A post widely circulated on social media purports to show the prices various internet content providers will charge consumers now that the FCC’s network neutrality rules have been repealed.
The text is quite specific: A Google search will now set you back $1.99 per query; Twitter will cost $14.99 per month; Netflix will cost $9.99 per movie, and so on.
The charges would be an outrage if true — but they are not. The “price list” is fabricated out of whole cloth, a complete fantasy.
The fictional price list, however, is only the most obvious of untruths being spread in the backlash to the Federal Communications Commission’s repeal of its 2015 network neutrality rules. These rules barred internet service providers — companies such as Verizon, Comcast, and T-Mobile — from offering different service levels to the content providers using their networks.
Regulating this activity via the FCC is one of those ideas that sounds good in the dorm late at night, but makes no sense in the light of day. For instance, the rules specifically ban “paid prioritization,” which means charging more for better services, or less for service that is more limited. But what’s wrong with that? Most every market in America uses discounts and premiums. Try buying an airline ticket, gas for your car or even new clothes, and you will find this kind of “discrimination.”
In the case of net neutrality, the rules make consumer prices more — not less — likely to rise. That’s because the rules apply only to the backend connection between ISPs and content providers. That makes it harder to make content companies pay for the costs they impose — leaving the consumer to carry the load.
But, the defenders of regulation assert, without FCC restrictions the big corporations would be able to do whatever they want, driving the little guys out of business.

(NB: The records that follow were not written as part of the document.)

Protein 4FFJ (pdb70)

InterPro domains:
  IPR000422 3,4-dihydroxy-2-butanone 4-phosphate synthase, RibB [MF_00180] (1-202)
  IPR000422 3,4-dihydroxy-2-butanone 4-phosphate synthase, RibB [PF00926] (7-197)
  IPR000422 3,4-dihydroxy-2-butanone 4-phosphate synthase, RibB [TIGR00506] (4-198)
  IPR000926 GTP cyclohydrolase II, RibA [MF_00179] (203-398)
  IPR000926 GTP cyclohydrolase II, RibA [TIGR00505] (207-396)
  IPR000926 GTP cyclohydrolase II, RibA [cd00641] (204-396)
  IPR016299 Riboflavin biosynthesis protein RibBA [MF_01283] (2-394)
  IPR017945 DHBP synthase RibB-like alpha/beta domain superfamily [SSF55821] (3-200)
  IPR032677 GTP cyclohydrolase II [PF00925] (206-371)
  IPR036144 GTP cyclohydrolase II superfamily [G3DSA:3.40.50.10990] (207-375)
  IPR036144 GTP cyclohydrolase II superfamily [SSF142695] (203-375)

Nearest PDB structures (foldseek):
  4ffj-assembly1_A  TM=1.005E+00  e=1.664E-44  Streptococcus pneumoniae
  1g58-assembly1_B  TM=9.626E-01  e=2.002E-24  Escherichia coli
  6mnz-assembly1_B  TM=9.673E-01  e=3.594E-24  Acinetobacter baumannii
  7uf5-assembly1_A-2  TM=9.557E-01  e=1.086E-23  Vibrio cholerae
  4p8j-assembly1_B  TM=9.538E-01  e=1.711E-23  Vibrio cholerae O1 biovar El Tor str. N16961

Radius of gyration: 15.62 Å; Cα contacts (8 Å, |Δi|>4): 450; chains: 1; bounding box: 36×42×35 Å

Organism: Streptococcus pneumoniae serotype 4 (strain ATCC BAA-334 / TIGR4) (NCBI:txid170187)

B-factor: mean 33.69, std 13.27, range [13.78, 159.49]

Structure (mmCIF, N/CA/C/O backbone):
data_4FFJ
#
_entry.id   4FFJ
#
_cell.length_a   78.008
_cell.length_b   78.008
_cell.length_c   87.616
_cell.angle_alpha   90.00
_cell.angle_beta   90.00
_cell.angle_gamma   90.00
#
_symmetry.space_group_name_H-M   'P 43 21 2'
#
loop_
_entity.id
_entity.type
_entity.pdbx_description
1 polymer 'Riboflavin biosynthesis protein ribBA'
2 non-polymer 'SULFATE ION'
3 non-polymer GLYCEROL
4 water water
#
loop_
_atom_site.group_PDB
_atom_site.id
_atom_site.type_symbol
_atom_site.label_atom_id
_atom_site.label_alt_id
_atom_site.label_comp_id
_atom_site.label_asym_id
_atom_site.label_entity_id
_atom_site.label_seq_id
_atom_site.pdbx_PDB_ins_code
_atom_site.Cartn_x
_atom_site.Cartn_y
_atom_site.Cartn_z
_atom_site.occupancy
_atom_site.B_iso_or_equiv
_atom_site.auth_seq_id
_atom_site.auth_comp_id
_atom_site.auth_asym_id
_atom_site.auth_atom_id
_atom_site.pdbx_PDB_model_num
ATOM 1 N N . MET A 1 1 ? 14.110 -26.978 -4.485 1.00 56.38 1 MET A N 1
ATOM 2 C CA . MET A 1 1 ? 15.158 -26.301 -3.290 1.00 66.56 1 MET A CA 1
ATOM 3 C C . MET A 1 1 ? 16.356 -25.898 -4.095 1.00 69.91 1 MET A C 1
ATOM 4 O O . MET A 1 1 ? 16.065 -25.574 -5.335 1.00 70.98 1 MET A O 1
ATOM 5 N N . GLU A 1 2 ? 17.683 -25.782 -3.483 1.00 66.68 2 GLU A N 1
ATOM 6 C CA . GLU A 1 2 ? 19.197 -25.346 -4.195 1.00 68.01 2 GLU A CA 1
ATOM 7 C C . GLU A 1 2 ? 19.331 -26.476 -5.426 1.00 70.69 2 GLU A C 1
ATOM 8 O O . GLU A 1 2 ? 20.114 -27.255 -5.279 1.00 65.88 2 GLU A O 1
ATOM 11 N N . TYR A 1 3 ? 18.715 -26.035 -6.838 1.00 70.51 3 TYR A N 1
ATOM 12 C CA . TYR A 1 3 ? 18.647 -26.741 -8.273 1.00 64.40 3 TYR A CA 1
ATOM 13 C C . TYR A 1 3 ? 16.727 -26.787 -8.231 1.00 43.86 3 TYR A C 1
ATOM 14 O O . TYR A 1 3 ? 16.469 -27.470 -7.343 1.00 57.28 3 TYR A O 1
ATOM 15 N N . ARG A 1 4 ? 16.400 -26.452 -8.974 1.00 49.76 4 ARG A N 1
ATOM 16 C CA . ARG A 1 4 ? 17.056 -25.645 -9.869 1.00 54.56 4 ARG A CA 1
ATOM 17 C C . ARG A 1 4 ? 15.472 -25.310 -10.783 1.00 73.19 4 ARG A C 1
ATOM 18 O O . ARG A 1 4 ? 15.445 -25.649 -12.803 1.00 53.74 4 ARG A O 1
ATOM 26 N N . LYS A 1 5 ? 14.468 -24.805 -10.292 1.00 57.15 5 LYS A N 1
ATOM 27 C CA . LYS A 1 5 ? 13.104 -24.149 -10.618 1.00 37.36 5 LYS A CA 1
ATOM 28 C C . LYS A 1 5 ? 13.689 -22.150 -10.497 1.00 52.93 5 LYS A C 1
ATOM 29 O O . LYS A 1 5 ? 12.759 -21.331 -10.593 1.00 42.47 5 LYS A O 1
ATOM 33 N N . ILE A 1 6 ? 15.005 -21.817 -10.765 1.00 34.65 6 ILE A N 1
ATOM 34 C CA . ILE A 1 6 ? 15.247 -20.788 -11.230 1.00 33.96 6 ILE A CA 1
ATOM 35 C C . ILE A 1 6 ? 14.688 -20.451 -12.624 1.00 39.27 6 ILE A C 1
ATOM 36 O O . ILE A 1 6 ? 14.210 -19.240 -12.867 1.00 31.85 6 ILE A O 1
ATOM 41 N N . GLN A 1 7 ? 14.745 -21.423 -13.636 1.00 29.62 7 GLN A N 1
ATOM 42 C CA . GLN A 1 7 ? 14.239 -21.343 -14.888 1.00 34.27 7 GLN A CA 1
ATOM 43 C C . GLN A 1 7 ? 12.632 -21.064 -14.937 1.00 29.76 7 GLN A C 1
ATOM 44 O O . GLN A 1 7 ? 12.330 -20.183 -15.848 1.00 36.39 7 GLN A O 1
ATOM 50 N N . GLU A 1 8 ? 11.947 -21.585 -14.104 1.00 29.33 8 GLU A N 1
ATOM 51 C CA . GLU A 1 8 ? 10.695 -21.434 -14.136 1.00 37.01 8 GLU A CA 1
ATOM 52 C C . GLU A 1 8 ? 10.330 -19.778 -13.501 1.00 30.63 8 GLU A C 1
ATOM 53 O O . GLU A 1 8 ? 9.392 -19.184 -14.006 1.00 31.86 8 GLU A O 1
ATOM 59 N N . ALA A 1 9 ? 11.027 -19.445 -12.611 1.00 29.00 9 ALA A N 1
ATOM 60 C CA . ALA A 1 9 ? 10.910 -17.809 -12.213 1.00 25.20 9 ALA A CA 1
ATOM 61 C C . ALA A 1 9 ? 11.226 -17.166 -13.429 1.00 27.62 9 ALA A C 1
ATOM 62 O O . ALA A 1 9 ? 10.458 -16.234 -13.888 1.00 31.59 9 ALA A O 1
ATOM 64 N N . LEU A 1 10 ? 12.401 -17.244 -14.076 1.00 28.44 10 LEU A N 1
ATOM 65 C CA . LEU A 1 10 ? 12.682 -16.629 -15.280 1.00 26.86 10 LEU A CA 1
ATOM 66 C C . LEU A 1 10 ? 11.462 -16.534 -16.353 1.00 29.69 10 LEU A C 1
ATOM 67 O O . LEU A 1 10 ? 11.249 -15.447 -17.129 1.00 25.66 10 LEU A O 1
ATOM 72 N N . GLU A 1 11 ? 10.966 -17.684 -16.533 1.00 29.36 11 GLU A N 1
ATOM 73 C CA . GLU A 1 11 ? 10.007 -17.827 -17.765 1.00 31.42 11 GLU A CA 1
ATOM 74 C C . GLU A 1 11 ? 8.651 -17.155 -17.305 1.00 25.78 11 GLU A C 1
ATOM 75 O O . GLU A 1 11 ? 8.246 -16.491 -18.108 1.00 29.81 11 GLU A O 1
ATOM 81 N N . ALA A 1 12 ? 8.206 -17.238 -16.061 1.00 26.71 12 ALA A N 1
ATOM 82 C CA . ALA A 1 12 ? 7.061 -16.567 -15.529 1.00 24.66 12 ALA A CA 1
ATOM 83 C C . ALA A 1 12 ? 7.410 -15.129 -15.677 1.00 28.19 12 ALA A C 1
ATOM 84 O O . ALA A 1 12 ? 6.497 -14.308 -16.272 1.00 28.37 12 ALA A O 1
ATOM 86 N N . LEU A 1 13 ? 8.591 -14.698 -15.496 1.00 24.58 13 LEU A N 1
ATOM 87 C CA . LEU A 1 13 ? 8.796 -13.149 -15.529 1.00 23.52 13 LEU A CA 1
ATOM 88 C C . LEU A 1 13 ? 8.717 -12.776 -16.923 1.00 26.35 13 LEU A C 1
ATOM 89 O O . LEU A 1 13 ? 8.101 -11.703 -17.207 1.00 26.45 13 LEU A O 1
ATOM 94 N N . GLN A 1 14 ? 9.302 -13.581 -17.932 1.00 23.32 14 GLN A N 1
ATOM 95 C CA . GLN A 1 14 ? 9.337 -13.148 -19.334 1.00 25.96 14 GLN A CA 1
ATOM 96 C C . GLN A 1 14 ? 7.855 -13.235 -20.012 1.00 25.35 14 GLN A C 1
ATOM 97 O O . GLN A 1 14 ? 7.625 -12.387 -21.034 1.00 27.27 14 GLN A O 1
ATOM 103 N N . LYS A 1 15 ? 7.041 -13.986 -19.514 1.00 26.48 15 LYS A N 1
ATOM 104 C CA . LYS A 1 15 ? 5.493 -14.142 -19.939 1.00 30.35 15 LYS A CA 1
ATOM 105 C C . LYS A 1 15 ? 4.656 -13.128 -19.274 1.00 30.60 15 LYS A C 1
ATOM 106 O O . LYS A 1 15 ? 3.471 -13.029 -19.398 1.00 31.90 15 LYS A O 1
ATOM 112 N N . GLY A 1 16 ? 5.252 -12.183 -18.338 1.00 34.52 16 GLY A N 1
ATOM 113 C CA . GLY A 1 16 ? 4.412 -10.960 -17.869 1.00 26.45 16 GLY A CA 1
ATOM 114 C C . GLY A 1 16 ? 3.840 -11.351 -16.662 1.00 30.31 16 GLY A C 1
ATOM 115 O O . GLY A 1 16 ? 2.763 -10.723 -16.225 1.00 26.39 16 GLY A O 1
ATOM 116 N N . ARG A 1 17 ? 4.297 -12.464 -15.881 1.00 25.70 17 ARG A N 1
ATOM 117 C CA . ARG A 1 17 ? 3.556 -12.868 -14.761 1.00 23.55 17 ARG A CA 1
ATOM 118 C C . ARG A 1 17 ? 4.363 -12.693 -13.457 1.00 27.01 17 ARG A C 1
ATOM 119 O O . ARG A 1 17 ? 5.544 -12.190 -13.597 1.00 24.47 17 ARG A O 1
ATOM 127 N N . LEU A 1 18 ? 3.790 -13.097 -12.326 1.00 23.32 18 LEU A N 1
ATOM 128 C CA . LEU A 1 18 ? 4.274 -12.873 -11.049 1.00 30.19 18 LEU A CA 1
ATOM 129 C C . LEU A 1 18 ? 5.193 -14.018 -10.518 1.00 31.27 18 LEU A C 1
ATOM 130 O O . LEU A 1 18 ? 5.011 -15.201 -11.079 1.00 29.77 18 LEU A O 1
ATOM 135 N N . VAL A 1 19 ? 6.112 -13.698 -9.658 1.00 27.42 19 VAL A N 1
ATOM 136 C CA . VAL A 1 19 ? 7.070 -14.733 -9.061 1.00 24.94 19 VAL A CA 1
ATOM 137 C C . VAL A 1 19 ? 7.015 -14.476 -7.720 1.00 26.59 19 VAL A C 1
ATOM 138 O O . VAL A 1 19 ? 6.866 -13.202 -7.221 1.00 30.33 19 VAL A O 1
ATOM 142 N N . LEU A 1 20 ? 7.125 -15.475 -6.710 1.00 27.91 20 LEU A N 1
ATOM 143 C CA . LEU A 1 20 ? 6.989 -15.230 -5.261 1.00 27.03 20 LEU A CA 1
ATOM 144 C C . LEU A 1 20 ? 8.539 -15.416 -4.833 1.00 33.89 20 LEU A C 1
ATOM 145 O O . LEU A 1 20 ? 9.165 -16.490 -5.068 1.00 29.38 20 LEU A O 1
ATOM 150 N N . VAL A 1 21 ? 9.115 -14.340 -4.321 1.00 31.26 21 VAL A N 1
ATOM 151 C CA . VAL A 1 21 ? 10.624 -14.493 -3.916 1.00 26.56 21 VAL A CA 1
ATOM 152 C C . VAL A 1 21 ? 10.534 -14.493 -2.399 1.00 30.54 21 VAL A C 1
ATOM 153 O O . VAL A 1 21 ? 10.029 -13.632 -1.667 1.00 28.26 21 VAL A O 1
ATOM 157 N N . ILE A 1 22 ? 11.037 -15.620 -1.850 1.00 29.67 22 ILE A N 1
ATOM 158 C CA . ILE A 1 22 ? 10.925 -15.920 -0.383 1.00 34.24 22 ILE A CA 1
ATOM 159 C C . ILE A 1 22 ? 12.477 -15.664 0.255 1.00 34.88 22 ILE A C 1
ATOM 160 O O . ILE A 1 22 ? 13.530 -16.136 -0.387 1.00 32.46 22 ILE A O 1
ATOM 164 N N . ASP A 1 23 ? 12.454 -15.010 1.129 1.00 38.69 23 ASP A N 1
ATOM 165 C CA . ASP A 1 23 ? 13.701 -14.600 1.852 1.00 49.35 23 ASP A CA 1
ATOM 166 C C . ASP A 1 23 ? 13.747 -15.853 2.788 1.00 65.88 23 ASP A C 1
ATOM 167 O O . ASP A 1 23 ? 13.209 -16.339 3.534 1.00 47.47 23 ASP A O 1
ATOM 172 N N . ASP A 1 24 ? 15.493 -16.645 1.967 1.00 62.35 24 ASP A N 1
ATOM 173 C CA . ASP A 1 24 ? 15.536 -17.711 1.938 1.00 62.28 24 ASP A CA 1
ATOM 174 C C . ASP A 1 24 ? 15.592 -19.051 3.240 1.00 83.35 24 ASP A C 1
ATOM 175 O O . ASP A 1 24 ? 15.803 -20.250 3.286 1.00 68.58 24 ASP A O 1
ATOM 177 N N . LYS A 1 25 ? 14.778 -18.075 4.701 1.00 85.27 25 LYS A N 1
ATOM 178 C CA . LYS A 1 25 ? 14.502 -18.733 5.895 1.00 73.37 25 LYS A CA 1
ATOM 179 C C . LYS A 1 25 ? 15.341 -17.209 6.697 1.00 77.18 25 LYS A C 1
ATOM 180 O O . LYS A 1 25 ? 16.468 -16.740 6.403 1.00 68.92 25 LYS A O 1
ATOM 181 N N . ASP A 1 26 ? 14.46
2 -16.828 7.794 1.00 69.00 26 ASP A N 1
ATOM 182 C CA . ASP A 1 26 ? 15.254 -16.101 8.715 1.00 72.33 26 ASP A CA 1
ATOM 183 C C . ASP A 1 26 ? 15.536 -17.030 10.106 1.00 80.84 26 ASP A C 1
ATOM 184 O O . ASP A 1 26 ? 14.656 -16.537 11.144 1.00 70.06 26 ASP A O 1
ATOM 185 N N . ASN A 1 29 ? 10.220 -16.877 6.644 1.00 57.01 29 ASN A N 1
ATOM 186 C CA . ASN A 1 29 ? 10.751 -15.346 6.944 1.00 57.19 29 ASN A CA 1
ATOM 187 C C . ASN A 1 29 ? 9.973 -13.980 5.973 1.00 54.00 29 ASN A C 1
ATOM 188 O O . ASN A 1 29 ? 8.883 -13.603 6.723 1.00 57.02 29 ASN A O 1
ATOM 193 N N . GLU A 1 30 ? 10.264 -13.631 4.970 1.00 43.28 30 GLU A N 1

First, the neutrality rules make no distinction between “big” and “little” companies. Some of the largest firms in economic history — Google, Amazon, Facebook — are longtime supporters of the restrictions. Conversely, smallish challengers like T-Mobile and Sprint find themselves subject to the full force of the rule. This makes no sense.
Moreover, the idea that the big companies will — without the constraints of FCC regulation — ride roughshod over the broadband market is simply one more fantasy. Network neutrality — despite the pinkie swears of its eager supporters — is not a long-standing rule of the internet. It was imposed only two years ago. The explosion of creativity, innovation, access and choice on the web did not begin suddenly since 2015. In occurred not — as the fantasists would have you believe — as a result of FCC ISP restrictions — but in their absence.
At any rate, with or without neutrality rules, there have been virtually no cases of abuse by the internet service providers. Despite years of scrutiny, the only clear case of market impropriety involved a small, rural telephone company, which blocked internet traffic for a few days in 2004. And the FCC stopped the blocking almost immediately. Other claimed violations — such as Comcast’s slowing of “bandwidth hogs” and T-Mobile’s plan to offer to waive data caps for content from certain content providers — are not abuses of consumers, but benefits for them.
If problems should arise in the future, antitrust regulators will be able to address them — as they do in almost every other industry. Bizarrely, the just-repealed FCC rules took the antitrust regulators out of the picture. With the rules now gone, these competition cops are back on the beat.
Proponents of network neutrality are taking the public on the policy equivalent of Mr. Toads Wild Ride. But the internet — while fantastic in so many ways — is not Fantasyland.
The real world danger to the internet is too much government interference, not too little. The FCC’s repeal of these ill-conceived rules is a welcome step.